┏━━
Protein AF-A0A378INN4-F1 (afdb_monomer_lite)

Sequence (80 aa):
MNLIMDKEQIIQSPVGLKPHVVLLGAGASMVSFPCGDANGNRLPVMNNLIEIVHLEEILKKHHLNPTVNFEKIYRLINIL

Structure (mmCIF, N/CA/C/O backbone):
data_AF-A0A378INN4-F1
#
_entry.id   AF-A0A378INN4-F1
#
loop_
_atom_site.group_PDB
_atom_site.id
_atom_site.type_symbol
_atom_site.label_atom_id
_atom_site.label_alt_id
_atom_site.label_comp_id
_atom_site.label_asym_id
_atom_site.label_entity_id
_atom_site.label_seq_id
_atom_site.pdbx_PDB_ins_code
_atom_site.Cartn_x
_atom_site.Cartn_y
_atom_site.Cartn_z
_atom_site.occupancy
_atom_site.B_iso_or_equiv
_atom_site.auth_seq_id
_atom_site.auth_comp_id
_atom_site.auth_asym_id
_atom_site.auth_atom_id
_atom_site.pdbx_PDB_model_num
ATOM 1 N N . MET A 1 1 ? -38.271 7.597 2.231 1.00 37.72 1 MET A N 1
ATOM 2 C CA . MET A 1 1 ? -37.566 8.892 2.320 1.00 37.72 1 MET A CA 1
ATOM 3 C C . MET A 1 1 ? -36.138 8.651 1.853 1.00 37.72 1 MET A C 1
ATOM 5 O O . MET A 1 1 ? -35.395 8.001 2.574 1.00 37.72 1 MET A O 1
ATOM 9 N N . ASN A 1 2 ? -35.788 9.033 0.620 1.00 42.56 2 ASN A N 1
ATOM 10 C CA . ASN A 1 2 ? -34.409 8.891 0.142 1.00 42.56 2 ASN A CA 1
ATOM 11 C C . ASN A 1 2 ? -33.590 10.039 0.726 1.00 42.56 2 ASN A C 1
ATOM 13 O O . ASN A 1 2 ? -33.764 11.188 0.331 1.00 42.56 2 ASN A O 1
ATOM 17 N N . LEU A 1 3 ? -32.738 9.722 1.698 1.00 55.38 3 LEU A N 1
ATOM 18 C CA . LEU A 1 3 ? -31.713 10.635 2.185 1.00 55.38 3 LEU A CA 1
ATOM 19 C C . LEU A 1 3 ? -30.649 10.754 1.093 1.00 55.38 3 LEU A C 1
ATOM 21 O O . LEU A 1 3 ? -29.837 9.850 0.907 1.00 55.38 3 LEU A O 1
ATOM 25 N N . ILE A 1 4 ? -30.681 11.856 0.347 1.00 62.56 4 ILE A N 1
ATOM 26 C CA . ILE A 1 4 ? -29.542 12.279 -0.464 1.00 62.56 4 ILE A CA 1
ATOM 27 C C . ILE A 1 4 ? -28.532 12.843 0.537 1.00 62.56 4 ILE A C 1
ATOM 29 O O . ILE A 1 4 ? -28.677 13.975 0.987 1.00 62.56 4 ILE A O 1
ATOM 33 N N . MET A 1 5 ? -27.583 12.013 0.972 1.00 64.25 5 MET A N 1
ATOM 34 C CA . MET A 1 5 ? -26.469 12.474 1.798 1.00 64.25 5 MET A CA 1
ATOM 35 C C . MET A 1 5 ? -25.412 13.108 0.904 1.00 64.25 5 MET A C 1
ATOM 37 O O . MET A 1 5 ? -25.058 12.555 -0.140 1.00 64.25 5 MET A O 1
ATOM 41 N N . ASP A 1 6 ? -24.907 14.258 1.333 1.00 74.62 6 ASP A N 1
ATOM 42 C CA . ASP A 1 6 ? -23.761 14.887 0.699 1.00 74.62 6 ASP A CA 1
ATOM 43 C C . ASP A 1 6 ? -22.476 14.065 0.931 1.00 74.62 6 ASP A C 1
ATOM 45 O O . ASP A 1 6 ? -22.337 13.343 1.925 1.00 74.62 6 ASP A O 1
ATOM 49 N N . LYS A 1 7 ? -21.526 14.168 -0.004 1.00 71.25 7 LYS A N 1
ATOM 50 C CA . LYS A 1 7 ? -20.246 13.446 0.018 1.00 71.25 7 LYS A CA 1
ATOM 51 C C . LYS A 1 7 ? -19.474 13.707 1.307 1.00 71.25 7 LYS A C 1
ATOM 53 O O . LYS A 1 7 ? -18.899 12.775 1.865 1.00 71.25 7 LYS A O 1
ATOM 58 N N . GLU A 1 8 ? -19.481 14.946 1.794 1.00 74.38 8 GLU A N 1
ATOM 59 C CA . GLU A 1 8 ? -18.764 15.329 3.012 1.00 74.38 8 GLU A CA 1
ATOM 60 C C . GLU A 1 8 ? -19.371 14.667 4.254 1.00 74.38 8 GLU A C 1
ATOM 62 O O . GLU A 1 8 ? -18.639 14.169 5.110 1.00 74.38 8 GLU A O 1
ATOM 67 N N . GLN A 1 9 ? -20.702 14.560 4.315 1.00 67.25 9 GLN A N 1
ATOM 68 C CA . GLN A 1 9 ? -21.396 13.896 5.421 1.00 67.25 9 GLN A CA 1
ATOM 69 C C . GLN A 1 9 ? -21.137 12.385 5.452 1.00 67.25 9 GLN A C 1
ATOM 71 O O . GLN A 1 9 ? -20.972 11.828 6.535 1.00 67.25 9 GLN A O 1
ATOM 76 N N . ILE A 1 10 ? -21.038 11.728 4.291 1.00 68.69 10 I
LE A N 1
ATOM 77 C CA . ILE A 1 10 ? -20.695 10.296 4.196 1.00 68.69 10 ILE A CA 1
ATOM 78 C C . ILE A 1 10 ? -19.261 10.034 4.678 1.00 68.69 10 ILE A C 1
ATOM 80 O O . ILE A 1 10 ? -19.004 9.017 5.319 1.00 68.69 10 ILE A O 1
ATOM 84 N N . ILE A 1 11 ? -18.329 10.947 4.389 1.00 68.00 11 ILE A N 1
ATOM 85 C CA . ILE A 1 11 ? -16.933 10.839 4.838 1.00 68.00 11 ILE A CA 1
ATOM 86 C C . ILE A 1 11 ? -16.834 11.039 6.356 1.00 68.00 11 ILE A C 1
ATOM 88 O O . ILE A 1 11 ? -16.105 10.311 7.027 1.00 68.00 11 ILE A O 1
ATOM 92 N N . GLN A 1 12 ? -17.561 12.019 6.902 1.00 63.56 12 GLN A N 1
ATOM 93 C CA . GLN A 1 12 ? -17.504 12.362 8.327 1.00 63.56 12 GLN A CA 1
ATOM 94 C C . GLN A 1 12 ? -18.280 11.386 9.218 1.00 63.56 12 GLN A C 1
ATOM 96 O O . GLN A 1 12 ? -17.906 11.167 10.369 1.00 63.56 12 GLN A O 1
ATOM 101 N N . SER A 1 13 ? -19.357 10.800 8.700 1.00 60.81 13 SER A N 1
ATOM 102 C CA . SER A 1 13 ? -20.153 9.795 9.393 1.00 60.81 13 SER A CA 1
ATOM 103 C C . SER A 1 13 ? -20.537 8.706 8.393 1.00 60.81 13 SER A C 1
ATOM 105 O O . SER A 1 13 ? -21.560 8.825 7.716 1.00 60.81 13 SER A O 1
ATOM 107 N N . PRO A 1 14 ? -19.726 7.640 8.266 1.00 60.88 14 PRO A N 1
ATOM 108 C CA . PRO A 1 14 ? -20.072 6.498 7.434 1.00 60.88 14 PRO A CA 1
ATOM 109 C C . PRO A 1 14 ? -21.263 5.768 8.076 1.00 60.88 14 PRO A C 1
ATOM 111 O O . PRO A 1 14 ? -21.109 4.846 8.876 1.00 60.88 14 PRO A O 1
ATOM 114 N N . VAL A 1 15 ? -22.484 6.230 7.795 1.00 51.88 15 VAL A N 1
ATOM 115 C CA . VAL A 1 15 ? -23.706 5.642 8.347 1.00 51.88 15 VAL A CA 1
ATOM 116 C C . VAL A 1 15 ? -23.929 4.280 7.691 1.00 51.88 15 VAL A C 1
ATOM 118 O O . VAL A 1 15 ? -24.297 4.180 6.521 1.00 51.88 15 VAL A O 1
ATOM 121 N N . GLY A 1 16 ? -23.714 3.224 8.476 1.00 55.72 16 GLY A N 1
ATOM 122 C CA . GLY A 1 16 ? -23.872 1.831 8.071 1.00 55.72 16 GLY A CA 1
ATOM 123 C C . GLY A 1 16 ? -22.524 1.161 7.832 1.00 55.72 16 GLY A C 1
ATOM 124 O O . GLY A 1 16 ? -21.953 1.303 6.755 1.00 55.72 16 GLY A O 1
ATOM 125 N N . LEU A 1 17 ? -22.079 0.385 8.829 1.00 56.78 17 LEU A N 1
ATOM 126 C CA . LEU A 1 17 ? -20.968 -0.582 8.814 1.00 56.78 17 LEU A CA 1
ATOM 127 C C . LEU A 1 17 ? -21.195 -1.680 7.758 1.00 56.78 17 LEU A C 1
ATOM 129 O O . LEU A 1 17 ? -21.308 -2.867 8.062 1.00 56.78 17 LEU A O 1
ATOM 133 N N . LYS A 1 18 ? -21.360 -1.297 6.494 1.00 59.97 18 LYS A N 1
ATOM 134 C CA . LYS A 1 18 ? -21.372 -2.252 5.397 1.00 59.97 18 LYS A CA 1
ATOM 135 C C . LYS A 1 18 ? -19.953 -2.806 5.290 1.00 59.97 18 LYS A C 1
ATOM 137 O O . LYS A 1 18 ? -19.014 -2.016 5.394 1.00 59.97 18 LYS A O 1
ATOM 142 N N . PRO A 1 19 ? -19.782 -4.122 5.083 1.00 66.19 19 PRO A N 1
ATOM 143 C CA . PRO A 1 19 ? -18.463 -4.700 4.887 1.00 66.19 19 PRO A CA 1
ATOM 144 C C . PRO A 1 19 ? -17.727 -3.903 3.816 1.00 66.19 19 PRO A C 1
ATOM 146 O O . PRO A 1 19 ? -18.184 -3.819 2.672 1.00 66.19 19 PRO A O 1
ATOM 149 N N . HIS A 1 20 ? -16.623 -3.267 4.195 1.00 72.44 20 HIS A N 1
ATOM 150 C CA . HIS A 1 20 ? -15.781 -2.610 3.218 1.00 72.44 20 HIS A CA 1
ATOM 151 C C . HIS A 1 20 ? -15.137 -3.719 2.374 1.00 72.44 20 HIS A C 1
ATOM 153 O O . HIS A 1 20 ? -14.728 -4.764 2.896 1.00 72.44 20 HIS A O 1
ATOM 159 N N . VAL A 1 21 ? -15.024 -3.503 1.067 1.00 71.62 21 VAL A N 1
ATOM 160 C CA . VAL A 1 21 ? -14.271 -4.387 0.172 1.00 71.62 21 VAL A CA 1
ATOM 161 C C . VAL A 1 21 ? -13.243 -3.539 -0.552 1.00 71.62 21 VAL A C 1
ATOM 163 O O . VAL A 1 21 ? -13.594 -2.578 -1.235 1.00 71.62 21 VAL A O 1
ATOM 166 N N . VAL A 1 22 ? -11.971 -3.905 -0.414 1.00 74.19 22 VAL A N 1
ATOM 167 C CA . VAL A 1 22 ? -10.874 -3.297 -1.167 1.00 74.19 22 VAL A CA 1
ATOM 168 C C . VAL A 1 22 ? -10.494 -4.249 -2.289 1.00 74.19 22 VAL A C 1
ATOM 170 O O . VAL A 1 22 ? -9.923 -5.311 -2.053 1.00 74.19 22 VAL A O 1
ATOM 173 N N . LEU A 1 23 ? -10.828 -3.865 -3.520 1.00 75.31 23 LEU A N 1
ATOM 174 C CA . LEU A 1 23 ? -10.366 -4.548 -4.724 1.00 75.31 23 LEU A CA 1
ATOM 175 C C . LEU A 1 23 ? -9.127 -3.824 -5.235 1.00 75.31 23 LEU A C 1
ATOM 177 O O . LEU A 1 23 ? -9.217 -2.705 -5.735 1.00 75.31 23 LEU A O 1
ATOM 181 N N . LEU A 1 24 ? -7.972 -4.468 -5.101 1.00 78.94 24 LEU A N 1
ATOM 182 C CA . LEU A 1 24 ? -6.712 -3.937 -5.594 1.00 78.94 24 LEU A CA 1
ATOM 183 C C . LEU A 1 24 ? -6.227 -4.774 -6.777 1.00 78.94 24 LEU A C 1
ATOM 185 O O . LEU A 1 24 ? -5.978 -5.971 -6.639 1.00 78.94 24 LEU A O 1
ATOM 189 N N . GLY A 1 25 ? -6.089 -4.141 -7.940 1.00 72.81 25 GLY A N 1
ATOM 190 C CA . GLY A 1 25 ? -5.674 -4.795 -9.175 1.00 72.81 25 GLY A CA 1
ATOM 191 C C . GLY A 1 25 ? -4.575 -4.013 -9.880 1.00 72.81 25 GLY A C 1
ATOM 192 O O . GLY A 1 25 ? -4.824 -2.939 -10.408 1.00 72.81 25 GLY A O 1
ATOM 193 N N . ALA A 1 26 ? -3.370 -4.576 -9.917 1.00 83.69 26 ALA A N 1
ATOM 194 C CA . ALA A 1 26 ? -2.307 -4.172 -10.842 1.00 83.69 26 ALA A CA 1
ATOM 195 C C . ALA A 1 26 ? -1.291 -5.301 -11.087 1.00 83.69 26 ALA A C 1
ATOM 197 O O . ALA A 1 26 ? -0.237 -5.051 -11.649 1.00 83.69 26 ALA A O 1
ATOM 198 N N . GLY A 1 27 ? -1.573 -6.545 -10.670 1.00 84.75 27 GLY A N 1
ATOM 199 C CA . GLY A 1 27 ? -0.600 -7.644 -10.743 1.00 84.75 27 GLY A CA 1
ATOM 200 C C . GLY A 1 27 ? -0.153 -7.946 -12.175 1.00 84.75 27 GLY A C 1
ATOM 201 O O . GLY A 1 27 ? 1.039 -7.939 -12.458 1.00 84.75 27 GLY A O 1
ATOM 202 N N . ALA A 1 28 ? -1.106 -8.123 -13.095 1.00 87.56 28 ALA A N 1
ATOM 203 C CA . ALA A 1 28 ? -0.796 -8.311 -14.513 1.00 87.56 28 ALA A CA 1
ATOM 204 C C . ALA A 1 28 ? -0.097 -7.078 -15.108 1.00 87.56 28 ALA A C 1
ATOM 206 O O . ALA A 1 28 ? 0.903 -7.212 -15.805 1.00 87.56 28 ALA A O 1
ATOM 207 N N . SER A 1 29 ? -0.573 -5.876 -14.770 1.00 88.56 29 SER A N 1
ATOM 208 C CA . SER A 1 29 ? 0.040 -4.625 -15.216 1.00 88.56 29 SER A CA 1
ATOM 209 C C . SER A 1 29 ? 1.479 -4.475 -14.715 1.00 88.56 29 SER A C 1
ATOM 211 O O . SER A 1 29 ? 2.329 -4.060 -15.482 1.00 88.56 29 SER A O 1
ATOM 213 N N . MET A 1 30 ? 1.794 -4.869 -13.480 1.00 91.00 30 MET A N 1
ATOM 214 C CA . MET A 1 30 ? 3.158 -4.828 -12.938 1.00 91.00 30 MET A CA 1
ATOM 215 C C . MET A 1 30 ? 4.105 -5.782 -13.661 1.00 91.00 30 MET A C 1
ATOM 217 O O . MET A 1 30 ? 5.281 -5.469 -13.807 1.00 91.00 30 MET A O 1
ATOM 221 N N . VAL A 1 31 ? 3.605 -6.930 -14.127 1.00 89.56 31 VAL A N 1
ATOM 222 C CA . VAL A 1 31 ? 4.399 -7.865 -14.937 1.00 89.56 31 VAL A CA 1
┗━━
> _Activity_:
Given the data above, transcribe exactly the lines from the one containing "ATOM 142 N N" down to the one containing "ATOM 149 N N", and no others.

> _Solved exercise_:
ATOM 142 N N . PRO A 1 19 ? -19.782 -4.122 5.083 1.00 66.19 19 PRO A N 1
ATOM 143 C CA . PRO A 1 19 ? -18.463 -4.700 4.887 1.00 66.19 19 PRO A CA 1
ATOM 144 C C . PRO A 1 19 ? -17.727 -3.903 3.816 1.00 66.19 19 PRO A C 1
ATOM 146 O O . PRO A 1 19 ? -18.184 -3.819 2.672 1.00 66.19 19 PRO A O 1
ATOM 149 N N . HIS A 1 20 ? -16.623 -3.267 4.195 1.00 72.44 20 HIS A N 1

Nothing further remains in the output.